Dataset excerpts
________________________

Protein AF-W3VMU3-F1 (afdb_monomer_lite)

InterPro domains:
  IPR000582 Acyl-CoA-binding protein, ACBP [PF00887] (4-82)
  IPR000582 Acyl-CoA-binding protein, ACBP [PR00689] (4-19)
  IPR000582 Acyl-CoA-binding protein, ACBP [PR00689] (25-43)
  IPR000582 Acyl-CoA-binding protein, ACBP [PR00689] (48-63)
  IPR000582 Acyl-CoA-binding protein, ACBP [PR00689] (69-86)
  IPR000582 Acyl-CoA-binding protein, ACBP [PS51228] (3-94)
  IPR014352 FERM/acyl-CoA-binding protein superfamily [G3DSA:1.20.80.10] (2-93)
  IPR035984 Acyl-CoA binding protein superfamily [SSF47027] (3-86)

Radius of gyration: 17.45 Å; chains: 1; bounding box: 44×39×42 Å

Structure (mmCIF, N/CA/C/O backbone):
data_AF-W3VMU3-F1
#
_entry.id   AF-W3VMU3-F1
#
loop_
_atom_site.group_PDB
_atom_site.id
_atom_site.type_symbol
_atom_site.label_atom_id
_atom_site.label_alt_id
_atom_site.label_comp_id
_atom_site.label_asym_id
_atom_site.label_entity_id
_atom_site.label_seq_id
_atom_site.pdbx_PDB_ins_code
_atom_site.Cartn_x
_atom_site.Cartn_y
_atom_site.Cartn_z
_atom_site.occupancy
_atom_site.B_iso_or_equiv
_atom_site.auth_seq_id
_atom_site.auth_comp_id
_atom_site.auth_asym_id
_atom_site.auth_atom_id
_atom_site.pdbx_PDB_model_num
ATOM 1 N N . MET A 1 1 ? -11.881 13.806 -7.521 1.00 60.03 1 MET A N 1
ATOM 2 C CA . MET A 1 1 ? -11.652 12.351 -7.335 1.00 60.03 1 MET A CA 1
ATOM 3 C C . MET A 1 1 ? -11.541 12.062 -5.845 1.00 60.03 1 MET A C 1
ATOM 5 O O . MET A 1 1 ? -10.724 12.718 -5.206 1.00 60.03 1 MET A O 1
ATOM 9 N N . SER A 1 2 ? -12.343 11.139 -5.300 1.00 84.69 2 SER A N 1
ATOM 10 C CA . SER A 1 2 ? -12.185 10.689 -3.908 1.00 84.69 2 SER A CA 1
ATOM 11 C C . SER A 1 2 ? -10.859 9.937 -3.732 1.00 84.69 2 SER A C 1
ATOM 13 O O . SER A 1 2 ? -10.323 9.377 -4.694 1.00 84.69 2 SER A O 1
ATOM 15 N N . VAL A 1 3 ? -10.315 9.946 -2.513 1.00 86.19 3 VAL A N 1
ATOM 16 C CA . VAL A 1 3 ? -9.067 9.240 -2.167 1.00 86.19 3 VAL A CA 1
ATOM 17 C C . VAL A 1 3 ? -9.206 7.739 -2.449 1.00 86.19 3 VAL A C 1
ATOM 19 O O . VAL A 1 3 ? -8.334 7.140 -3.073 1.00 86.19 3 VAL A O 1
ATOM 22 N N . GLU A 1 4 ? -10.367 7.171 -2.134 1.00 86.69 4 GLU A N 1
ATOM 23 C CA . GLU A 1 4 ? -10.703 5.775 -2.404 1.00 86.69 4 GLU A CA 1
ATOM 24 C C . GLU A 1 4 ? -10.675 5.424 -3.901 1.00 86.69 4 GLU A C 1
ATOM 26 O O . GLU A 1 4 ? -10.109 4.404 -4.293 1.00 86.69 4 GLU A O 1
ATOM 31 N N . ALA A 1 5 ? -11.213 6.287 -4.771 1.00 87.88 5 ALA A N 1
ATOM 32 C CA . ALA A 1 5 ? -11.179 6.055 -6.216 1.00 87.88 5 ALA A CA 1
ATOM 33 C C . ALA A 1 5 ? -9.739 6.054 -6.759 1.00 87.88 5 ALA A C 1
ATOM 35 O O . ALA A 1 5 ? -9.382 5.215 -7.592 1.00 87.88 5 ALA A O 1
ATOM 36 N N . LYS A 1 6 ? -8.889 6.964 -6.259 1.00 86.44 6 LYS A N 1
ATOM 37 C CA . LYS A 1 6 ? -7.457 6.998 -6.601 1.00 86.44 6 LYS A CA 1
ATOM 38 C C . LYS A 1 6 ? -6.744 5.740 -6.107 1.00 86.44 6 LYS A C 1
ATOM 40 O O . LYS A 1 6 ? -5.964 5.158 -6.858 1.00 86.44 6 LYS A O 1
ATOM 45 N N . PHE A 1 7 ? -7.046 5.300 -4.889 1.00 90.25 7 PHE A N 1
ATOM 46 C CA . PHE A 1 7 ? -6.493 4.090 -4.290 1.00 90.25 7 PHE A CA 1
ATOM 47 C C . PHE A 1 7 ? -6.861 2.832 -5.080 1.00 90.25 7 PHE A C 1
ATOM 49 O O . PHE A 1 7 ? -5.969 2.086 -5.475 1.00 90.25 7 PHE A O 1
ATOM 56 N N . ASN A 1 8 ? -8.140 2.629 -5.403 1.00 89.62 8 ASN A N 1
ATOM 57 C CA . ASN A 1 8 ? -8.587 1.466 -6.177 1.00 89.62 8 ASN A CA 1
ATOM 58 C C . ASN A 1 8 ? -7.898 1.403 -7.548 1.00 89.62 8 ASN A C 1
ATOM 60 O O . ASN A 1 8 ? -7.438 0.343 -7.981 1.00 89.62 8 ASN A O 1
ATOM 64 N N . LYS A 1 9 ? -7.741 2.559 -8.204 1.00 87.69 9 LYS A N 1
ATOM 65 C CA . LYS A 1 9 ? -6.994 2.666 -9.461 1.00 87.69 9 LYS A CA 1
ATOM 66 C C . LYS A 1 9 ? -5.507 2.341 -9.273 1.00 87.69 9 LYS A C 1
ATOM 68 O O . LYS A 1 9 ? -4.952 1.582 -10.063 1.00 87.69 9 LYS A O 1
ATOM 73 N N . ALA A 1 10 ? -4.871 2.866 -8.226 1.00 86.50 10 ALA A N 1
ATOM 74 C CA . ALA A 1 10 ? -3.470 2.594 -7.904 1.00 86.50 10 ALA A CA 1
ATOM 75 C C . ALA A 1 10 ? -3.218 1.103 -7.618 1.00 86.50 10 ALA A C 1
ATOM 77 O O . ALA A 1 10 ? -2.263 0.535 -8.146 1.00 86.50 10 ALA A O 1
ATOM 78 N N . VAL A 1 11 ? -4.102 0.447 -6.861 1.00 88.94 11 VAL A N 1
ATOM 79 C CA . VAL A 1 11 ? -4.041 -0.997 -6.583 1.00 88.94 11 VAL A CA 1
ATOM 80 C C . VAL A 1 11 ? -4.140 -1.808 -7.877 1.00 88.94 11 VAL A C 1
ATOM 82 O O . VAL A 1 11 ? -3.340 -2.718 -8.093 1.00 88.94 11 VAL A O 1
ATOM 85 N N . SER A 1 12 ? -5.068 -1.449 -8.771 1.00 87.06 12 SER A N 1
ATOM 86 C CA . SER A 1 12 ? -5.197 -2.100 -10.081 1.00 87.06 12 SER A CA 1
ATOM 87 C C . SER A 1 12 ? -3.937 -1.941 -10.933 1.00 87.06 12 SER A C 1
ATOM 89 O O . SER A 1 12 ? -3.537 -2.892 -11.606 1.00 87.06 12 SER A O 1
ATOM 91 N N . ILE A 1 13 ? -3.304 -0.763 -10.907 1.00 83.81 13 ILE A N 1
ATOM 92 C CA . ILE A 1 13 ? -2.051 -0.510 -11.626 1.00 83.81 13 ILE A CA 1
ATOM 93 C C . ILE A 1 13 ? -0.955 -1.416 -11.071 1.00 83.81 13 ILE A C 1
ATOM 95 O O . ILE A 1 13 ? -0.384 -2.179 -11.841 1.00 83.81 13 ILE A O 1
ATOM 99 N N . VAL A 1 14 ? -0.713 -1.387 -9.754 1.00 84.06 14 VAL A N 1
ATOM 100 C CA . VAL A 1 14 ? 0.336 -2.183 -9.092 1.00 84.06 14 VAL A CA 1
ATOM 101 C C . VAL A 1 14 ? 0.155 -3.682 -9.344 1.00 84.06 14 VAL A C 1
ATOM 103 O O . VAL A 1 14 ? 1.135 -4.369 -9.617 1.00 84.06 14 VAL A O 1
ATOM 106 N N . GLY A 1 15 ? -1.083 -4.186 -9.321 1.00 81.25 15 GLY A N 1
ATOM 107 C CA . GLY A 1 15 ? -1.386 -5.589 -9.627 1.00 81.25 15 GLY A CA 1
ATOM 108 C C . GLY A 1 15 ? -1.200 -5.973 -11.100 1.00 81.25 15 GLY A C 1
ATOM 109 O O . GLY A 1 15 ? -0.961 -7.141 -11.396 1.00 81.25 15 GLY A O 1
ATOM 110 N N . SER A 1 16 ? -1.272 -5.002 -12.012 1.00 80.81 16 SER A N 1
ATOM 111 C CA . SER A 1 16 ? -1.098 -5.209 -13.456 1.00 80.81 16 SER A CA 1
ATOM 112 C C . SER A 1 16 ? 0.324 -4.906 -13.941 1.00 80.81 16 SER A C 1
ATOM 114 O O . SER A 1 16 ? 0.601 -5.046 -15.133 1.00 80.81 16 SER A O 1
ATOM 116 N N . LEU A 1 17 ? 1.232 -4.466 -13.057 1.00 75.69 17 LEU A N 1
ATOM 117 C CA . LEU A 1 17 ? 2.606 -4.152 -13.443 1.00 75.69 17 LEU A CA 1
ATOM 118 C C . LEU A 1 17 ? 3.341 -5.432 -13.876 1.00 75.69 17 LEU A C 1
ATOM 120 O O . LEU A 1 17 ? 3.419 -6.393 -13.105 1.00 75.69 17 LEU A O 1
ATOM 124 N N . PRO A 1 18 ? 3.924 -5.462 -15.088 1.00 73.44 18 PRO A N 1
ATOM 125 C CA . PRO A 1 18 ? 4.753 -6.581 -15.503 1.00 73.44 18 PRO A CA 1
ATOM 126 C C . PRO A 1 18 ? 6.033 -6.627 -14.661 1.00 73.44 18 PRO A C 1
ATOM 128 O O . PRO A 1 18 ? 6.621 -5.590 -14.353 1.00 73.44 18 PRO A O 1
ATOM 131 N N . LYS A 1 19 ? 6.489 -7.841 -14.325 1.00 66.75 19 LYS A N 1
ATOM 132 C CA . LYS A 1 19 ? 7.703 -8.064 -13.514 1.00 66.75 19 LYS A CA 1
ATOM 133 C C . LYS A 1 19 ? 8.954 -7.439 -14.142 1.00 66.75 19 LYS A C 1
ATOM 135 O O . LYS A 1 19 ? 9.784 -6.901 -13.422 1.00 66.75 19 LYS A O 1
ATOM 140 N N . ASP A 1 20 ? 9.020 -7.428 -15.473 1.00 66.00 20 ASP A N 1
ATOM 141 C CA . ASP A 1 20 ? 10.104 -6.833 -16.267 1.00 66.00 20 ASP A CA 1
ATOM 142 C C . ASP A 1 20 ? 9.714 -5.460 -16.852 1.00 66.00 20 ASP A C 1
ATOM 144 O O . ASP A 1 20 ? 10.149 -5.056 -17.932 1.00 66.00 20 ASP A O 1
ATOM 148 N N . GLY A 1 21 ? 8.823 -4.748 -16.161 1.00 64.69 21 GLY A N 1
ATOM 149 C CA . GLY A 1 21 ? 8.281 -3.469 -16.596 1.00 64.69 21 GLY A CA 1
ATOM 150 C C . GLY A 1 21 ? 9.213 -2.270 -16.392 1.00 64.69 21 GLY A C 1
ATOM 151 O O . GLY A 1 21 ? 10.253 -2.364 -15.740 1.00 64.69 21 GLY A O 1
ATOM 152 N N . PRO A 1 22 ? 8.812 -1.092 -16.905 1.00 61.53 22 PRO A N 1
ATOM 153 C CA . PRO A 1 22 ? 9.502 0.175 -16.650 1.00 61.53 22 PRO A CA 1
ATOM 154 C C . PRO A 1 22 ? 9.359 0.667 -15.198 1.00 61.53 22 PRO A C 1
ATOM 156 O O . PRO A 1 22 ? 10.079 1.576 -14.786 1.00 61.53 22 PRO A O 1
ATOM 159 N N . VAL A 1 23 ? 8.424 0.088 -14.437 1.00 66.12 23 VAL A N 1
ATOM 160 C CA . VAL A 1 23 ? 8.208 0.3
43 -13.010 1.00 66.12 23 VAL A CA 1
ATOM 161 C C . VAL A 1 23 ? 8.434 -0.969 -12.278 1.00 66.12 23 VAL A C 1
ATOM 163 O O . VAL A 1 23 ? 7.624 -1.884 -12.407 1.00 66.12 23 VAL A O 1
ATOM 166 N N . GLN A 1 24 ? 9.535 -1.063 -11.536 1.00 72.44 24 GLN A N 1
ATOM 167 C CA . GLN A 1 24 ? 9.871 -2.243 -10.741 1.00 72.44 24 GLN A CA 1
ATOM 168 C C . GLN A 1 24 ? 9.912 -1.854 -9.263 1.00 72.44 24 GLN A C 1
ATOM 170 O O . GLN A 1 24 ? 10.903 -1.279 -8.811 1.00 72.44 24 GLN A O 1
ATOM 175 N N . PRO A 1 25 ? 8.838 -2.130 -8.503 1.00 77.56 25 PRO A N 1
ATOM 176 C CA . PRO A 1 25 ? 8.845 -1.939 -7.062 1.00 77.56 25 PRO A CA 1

________________________

* [PROBLEM DETAILS]: Note each line above that holds "superfamily", then copy all of them.

* [EXPECTED ANSWER]:
  IPR014352 FERM/acyl-CoA-binding protein superfamily [G3DSA:1.20.80.10] (2-93)
  IPR035984 Acyl-CoA binding protein superfamily [SSF47027] (3-86)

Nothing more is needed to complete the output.